Maciej M Kańduła; Alexander D Aldoshin; Swati Singh; Eric D Kolaczyk;* David P Kreil.*

Nucleic Acids Research. 2023, Jan 11, 51(1). (Download | Supplement | Code)

With more and more data being collected, modern network representations exploit the complementary nature of different data sources as well as similarities across patients. We here introduce the Variation of information fused Layers of Networks algorithm (ViLoN), a novel network-based approach for the integration of multiple molecular profiles.

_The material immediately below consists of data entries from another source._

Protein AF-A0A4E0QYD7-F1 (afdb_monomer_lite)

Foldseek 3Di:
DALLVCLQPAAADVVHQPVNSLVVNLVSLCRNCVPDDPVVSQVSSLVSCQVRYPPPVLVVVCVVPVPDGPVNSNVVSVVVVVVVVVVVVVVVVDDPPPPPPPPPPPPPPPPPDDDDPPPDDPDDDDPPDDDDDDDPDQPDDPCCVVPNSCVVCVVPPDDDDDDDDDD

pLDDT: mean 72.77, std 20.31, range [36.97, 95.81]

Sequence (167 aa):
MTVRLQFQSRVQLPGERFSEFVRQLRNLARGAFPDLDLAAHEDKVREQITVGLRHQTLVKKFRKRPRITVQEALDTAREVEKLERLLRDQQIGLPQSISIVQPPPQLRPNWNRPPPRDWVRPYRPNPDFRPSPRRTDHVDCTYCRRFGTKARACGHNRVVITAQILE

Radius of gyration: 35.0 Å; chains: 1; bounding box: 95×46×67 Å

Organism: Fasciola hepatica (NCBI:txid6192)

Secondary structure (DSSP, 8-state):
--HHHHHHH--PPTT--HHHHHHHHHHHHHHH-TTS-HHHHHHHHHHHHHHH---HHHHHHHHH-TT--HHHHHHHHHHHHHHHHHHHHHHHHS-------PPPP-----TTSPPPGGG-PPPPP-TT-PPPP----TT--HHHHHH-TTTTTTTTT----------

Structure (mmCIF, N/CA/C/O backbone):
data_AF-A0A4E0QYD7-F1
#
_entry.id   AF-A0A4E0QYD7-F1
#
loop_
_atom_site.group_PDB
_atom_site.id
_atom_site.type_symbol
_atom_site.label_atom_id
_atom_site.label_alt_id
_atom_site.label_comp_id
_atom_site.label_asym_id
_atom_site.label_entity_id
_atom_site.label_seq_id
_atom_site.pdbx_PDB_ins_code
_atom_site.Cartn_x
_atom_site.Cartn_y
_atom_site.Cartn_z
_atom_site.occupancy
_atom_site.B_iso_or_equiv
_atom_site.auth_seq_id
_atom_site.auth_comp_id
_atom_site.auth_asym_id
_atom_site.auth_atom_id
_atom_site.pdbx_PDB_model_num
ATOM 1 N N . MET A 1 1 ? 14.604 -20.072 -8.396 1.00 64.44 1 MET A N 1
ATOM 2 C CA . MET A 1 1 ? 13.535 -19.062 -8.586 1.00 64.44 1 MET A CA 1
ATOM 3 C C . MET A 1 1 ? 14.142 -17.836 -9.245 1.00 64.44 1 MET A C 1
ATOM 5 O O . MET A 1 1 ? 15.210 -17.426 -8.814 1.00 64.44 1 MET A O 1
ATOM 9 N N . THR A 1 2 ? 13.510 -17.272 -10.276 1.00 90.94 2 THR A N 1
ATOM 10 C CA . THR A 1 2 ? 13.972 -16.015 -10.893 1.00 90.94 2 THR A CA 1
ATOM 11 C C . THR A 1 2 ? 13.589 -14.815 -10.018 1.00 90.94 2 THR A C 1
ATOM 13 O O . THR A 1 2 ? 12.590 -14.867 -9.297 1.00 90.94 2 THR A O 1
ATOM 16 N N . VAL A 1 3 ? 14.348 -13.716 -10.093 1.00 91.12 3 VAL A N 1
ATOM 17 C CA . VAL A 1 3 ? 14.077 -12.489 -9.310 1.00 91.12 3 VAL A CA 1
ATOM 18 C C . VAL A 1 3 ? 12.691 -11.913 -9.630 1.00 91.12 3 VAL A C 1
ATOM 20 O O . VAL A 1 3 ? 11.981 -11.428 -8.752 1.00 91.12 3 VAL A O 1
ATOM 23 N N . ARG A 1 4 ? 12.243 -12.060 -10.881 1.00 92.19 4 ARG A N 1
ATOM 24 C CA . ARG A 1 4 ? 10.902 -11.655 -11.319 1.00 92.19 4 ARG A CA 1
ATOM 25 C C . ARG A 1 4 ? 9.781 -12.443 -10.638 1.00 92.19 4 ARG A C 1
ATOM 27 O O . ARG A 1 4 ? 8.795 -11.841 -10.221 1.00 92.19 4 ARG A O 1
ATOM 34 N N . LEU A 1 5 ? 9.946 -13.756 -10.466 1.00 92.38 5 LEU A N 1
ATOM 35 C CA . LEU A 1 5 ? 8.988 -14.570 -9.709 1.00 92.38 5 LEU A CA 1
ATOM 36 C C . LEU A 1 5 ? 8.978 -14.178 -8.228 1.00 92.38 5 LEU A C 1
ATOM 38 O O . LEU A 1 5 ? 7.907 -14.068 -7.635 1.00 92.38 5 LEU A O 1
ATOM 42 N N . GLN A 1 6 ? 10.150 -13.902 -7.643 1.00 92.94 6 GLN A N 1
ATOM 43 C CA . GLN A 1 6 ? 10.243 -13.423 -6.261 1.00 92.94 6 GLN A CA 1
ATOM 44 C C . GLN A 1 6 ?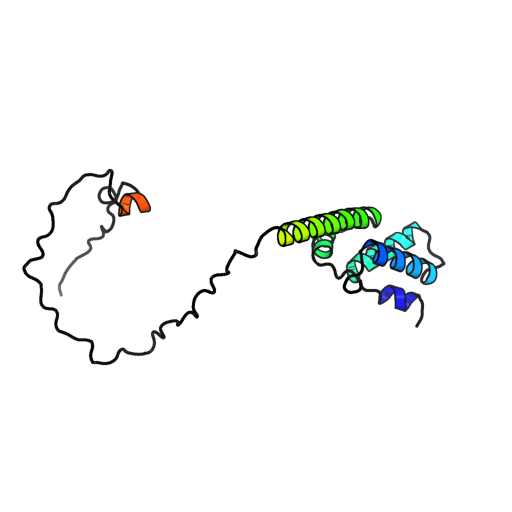 9.471 -12.113 -6.075 1.00 92.94 6 GLN A C 1
ATOM 46 O O . GLN A 1 6 ? 8.672 -12.023 -5.147 1.00 92.94 6 GLN A O 1
ATOM 51 N N . PHE A 1 7 ? 9.637 -11.148 -6.988 1.00 94.19 7 PHE A N 1
ATOM 52 C CA . PHE A 1 7 ? 8.891 -9.887 -6.980 1.00 94.19 7 PHE A CA 1
ATOM 53 C C . PHE A 1 7 ? 7.374 -10.114 -7.012 1.00 94.19 7 PHE A C 1
ATOM 55 O O . PHE A 1 7 ? 6.662 -9.610 -6.150 1.00 94.19 7 PHE A O 1
ATOM 62 N N . GLN A 1 8 ? 6.888 -10.926 -7.956 1.00 93.06 8 GLN A N 1
ATOM 63 C CA . GLN A 1 8 ? 5.455 -11.197 -8.128 1.00 93.06 8 GLN A CA 1
ATOM 64 C C . GLN A 1 8 ? 4.840 -11.936 -6.932 1.00 93.06 8 GLN A C 1
ATOM 66 O O . GLN A 1 8 ? 3.718 -11.642 -6.526 1.00 93.06 8 GLN A O 1
ATOM 71 N N . SER A 1 9 ? 5.580 -12.873 -6.335 1.00 93.06 9 SER A N 1
ATOM 72 C CA . SER A 1 9 ? 5.133 -13.628 -5.157 1.00 93.06 9 SER A CA 1
ATOM 73 C C . SER A 1 9 ? 5.244 -12.854 -3.840 1.00 93.06 9 SER A C 1
ATOM 75 O O . SER A 1 9 ? 4.810 -13.347 -2.795 1.00 93.06 9 SER A O 1
ATOM 77 N N . ARG A 1 10 ? 5.860 -11.664 -3.846 1.00 94.00 10 ARG A N 1
ATOM 78 C CA . ARG A 1 10 ? 6.187 -10.959 -2.611 1.00 94.00 10 ARG A CA 1
ATOM 79 C C . ARG A 1 10 ? 4.926 -10.391 -1.971 1.00 94.00 10 ARG A C 1
ATOM 81 O O . ARG A 1 10 ? 4.298 -9.476 -2.499 1.00 94.00 10 ARG A O 1
ATOM 88 N N . VAL A 1 11 ? 4.612 -10.907 -0.786 1.00 94.25 11 VAL A N 1
ATOM 89 C CA . VAL A 1 11 ? 3.507 -10.466 0.075 1.00 94.25 11 VAL A CA 1
ATOM 90 C C . VAL A 1 11 ? 4.047 -10.043 1.431 1.00 94.25 11 VAL A C 1
ATOM 92 O O . VAL A 1 11 ? 4.975 -10.686 1.919 1.00 94.25 11 VAL A O 1
ATOM 95 N N . GLN A 1 12 ? 3.492 -8.995 2.040 1.00 93.31 12 GLN A N 1
ATOM 96 C CA . GLN A 1 12 ? 3.924 -8.494 3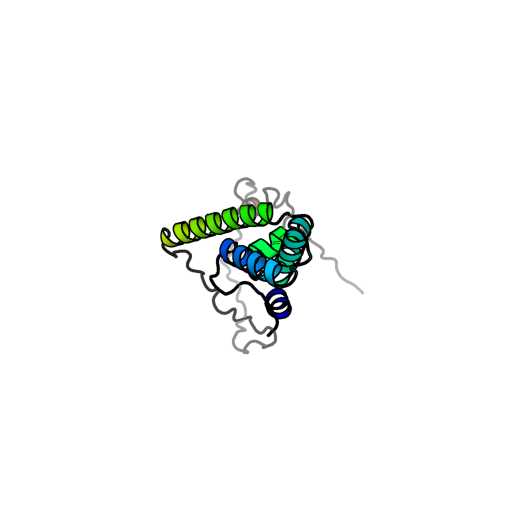.351 1.00 93.31 12 GLN A CA 1
ATOM 97 C C . GLN A 1 12 ? 3.896 -9.620 4.396 1.00 93.31 12 GLN A C 1
ATOM 99 O O . GLN A 1 12 ? 2.897 -10.333 4.516 1.00 93.31 12 GLN A O 1
ATOM 104 N N . LEU A 1 13 ? 4.982 -9.789 5.151 1.00 91.62 13 LEU A N 1
ATOM 105 C CA . LEU A 1 13 ? 5.074 -10.821 6.183 1.00 91.62 13 LEU A CA 1
ATOM 106 C C . LEU A 1 13 ? 4.305 -10.407 7.455 1.00 91.62 13 LEU A C 1
ATOM 108 O O . LEU A 1 13 ? 4.119 -9.214 7.711 1.00 91.62 13 LEU A O 1
ATOM 112 N N . PRO A 1 14 ? 3.848 -11.361 8.287 1.00 88.44 14 PRO A N 1
ATOM 113 C CA . PRO A 1 14 ? 3.278 -11.036 9.593 1.00 88.44 14 PRO A CA 1
ATOM 114 C C . PRO A 1 14 ? 4.285 -10.257 10.452 1.00 88.44 14 PRO A C 1
ATOM 116 O O . PRO A 1 14 ? 5.430 -10.674 10.590 1.00 88.44 14 PRO A O 1
ATOM 119 N N . GLY A 1 15 ? 3.870 -9.118 11.010 1.00 86.44 15 GLY A N 1
ATOM 120 C CA . GLY A 1 15 ? 4.737 -8.258 11.831 1.00 86.44 15 GLY A CA 1
ATOM 121 C C . GLY A 1 15 ? 5.759 -7.421 11.050 1.00 86.44 15 GLY A C 1
ATOM 122 O O . GLY A 1 15 ? 6.464 -6.609 11.646 1.00 86.44 15 GLY A O 1
ATOM 123 N N . GLU A 1 16 ? 5.833 -7.561 9.726 1.00 92.06 16 GLU A N 1
ATOM 124 C CA . GLU A 1 16 ? 6.706 -6.737 8.896 1.00 92.06 16 GLU A CA 1
ATOM 125 C C . GLU A 1 16 ? 6.164 -5.309 8.768 1.00 92.06 16 GLU A C 1
ATOM 127 O O . GLU A 1 16 ? 5.010 -5.091 8.387 1.00 92.06 16 GLU A O 1
ATOM 132 N N . ARG A 1 17 ? 7.028 -4.324 9.030 1.00 91.88 17 ARG A N 1
ATOM 133 C CA . ARG A 1 17 ? 6.707 -2.906 8.837 1.00 91.88 17 ARG A CA 1
ATOM 134 C C . ARG A 1 17 ? 6.507 -2.587 7.364 1.00 91.88 17 ARG A C 1
ATOM 136 O O . ARG A 1 17 ? 7.210 -3.115 6.502 1.00 91.88 17 ARG A O 1
ATOM 143 N N . PHE A 1 18 ? 5.609 -1.653 7.067 1.00 92.88 18 PHE A N 1
ATOM 144 C CA . PHE A 1 18 ? 5.314 -1.311 5.676 1.00 92.88 18 PHE A CA 1
ATOM 145 C C . PHE A 1 18 ? 6.541 -0.739 4.942 1.00 92.88 18 PHE A C 1
ATOM 147 O O . PHE A 1 18 ? 6.778 -1.064 3.781 1.00 92.88 18 PHE A O 1
ATOM 154 N N . SER A 1 19 ? 7.378 0.046 5.630 1.00 93.88 19 SER A N 1
ATOM 155 C CA . SER A 1 19 ? 8.625 0.579 5.062 1.00 93.88 19 SER A CA 1
ATOM 156 C C . SER A 1 19 ? 9.607 -0.516 4.638 1.00 93.88 19 SER A C 1
ATOM 158 O O . SER A 1 19 ? 10.252 -0.396 3.599 1.00 93.88 19 SER A O 1
ATOM 160 N N . GLU A 1 20 ? 9.702 -1.592 5.423 1.00 94.69 20 GLU A N 1
ATOM 161 C CA . GLU A 1 20 ? 10.579 -2.732 5.145 1.00 94.69 20 GLU A CA 1
ATOM 162 C C . GLU A 1 20 ? 10.099 -3.513 3.927 1.00 94.69 20 GLU A C 1
ATOM 164 O O . GLU A 1 20 ? 10.885 -3.817 3.027 1.00 94.69 20 GLU A O 1
ATOM 169 N N . PHE A 1 21 ? 8.788 -3.736 3.854 1.00 94.69 21 PHE A N 1
ATOM 170 C CA . PHE A 1 21 ? 8.142 -4.355 2.707 1.00 94.69 21 PHE A CA 1
ATOM 171 C C . PHE A 1 21 ? 8.417 -3.577 1.410 1.00 94.69 21 PHE A C 1
ATOM 173 O O . PHE A 1 21 ? 8.901 -4.153 0.435 1.00 94.69 21 PHE A O 1
ATOM 180 N N . VAL A 1 22 ? 8.191 -2.257 1.403 1.00 94.75 22 VAL A N 1
ATOM 181 C CA . VAL A 1 22 ? 8.438 -1.404 0.224 1.00 94.75 22 VAL A CA 1
ATOM 182 C C . VAL A 1 22 ? 9.921 -1.371 -0.149 1.00 94.75 22 VAL A C 1
ATOM 184 O O . VAL A 1 22 ? 10.261 -1.441 -1.330 1.00 94.75 22 VAL A O 1
ATOM 187 N N . ARG A 1 23 ? 10.821 -1.314 0.840 1.00 95.62 23 ARG A N 1
ATOM 188 C CA . ARG A 1 23 ? 12.271 -1.373 0.608 1.00 95.62 23 ARG A CA 1
ATOM 189 C C . ARG A 1 23 ? 12.664 -2.657 -0.120 1.00 95.62 23 ARG A C 1
ATOM 191 O O . ARG A 1 23 ? 13.406 -2.604 -1.099 1.00 95.62 23 ARG A O 1
ATOM 198 N N . GLN A 1 24 ? 12.143 -3.800 0.320 1.00 94.94 24 GLN A N 1
ATOM 199 C CA . GLN A 1 24 ? 12.406 -5.074 -0.347 1.00 94.94 24 GLN A CA 1
ATOM 200 C C . GLN A 1 24 ? 11.789 -5.136 -1.747 1.00 94.94 24 GLN A C 1
ATOM 202 O O . GLN A 1 24 ? 12.443 -5.627 -2.665 1.00 94.94 24 GLN A O 1
ATOM 207 N N . LEU A 1 25 ? 10.580 -4.599 -1.942 1.00 95.62 25 LEU A N 1
ATOM 208 C CA . LEU A 1 25 ? 9.965 -4.515 -3.268 1.00 95.62 25 LEU A CA 1
ATOM 209 C C . LEU A 1 25 ? 10.809 -3.699 -4.247 1.00 95.62 25 LEU A C 1
ATOM 211 O O . LEU A 1 25 ? 11.003 -4.143 -5.374 1.00 95.62 25 LEU A O 1
ATOM 215 N N . ARG A 1 26 ? 11.360 -2.556 -3.823 1.00 95.81 26 ARG A N 1
ATOM 216 C CA . ARG A 1 26 ? 12.268 -1.744 -4.653 1.00 95.81 26 ARG A CA 1
ATOM 217 C C . ARG A 1 26 ? 13.523 -2.516 -5.055 1.00 95.81 26 ARG A C 1
ATOM 219 O O . ARG A 1 26 ? 13.919 -2.481 -6.217 1.00 95.81 26 ARG A O 1
ATOM 226 N N . ASN A 1 27 ? 14.123 -3.250 -4.119 1.00 94.94 27 ASN A N 1
ATOM 227 C CA . ASN A 1 27 ? 15.302 -4.072 -4.405 1.00 94.94 27 ASN A CA 1
ATOM 228 C C . ASN A 1 27 ? 14.987 -5.193 -5.405 1.00 94.94 27 ASN A C 1
ATOM 230 O O . ASN A 1 27 ? 15.741 -5.410 -6.351 1.00 94.94 27 ASN A O 1
ATOM 234 N N . LEU A 1 28 ? 13.850 -5.870 -5.227 1.00 95.06 28 LEU A N 1
ATOM 235 C CA . LEU A 1 28 ? 13.395 -6.911 -6.145 1.00 95.06 28 LEU A CA 1
ATOM 236 C C . LEU A 1 28 ? 13.022 -6.341 -7.519 1.00 95.06 28 LEU A C 1
ATOM 238 O O . LEU A 1 28 ? 13.352 -6.962 -8.521 1.00 95.06 28 LEU A O 1
ATOM 242 N N . ALA A 1 29 ? 12.395 -5.163 -7.589 1.00 95.00 29 ALA A N 1
ATOM 243 C CA . ALA A 1 29 ? 12.037 -4.511 -8.850 1.00 95.00 29 ALA A CA 1
ATOM 244 C C . ALA A 1 29 ? 13.277 -4.211 -9.701 1.00 95.00 29 ALA A C 1
ATOM 246 O O . ALA A 1 29 ? 13.300 -4.554 -10.880 1.00 95.00 29 ALA A O 1
ATOM 247 N N . ARG A 1 30 ? 14.336 -3.668 -9.082 1.00 93.81 30 ARG A N 1
ATOM 248 C CA . ARG A 1 30 ? 15.614 -3.390 -9.758 1.00 93.81 30 ARG A CA 1
ATOM 249 C C . ARG A 1 30 ? 16.247 -4.644 -10.355 1.00 93.81 30 ARG A C 1
ATOM 251 O O . ARG A 1 30 ? 16.746 -4.600 -11.471 1.00 93.81 30 ARG A O 1
ATOM 258 N N . GLY A 1 31 ? 16.214 -5.764 -9.630 1.00 92.50 31 GLY A N 1
ATOM 259 C CA . GLY A 1 31 ? 16.755 -7.033 -10.127 1.00 92.50 31 GLY A CA 1
ATOM 260 C C . GLY A 1 31 ? 15.826 -7.776 -11.097 1.00 92.50 31 GLY A C 1
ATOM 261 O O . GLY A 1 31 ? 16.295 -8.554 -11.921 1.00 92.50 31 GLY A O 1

As a key innovation, it directly incorporates prior functional knowledge (KEGG, GO). In the constructed network of patients, patients are represented by networks of pathways, comprising genes that are linked by common functions and joint regulation in the disease. Patient stratification remains a key challenge both in the clinic and for research on disease mechanisms and treatments. We thus validated ViLoN for patient stratification on multiple data type combinations (gene expression, methylation, copy number), showing substantial improvements and consistently competitive performance for all. Notably, the incorporation of prior functional knowledge was critical for good results in the smaller cohorts (rectum adenocarcinoma: 90, esophageal carcinoma: 180), where alternative methods failed.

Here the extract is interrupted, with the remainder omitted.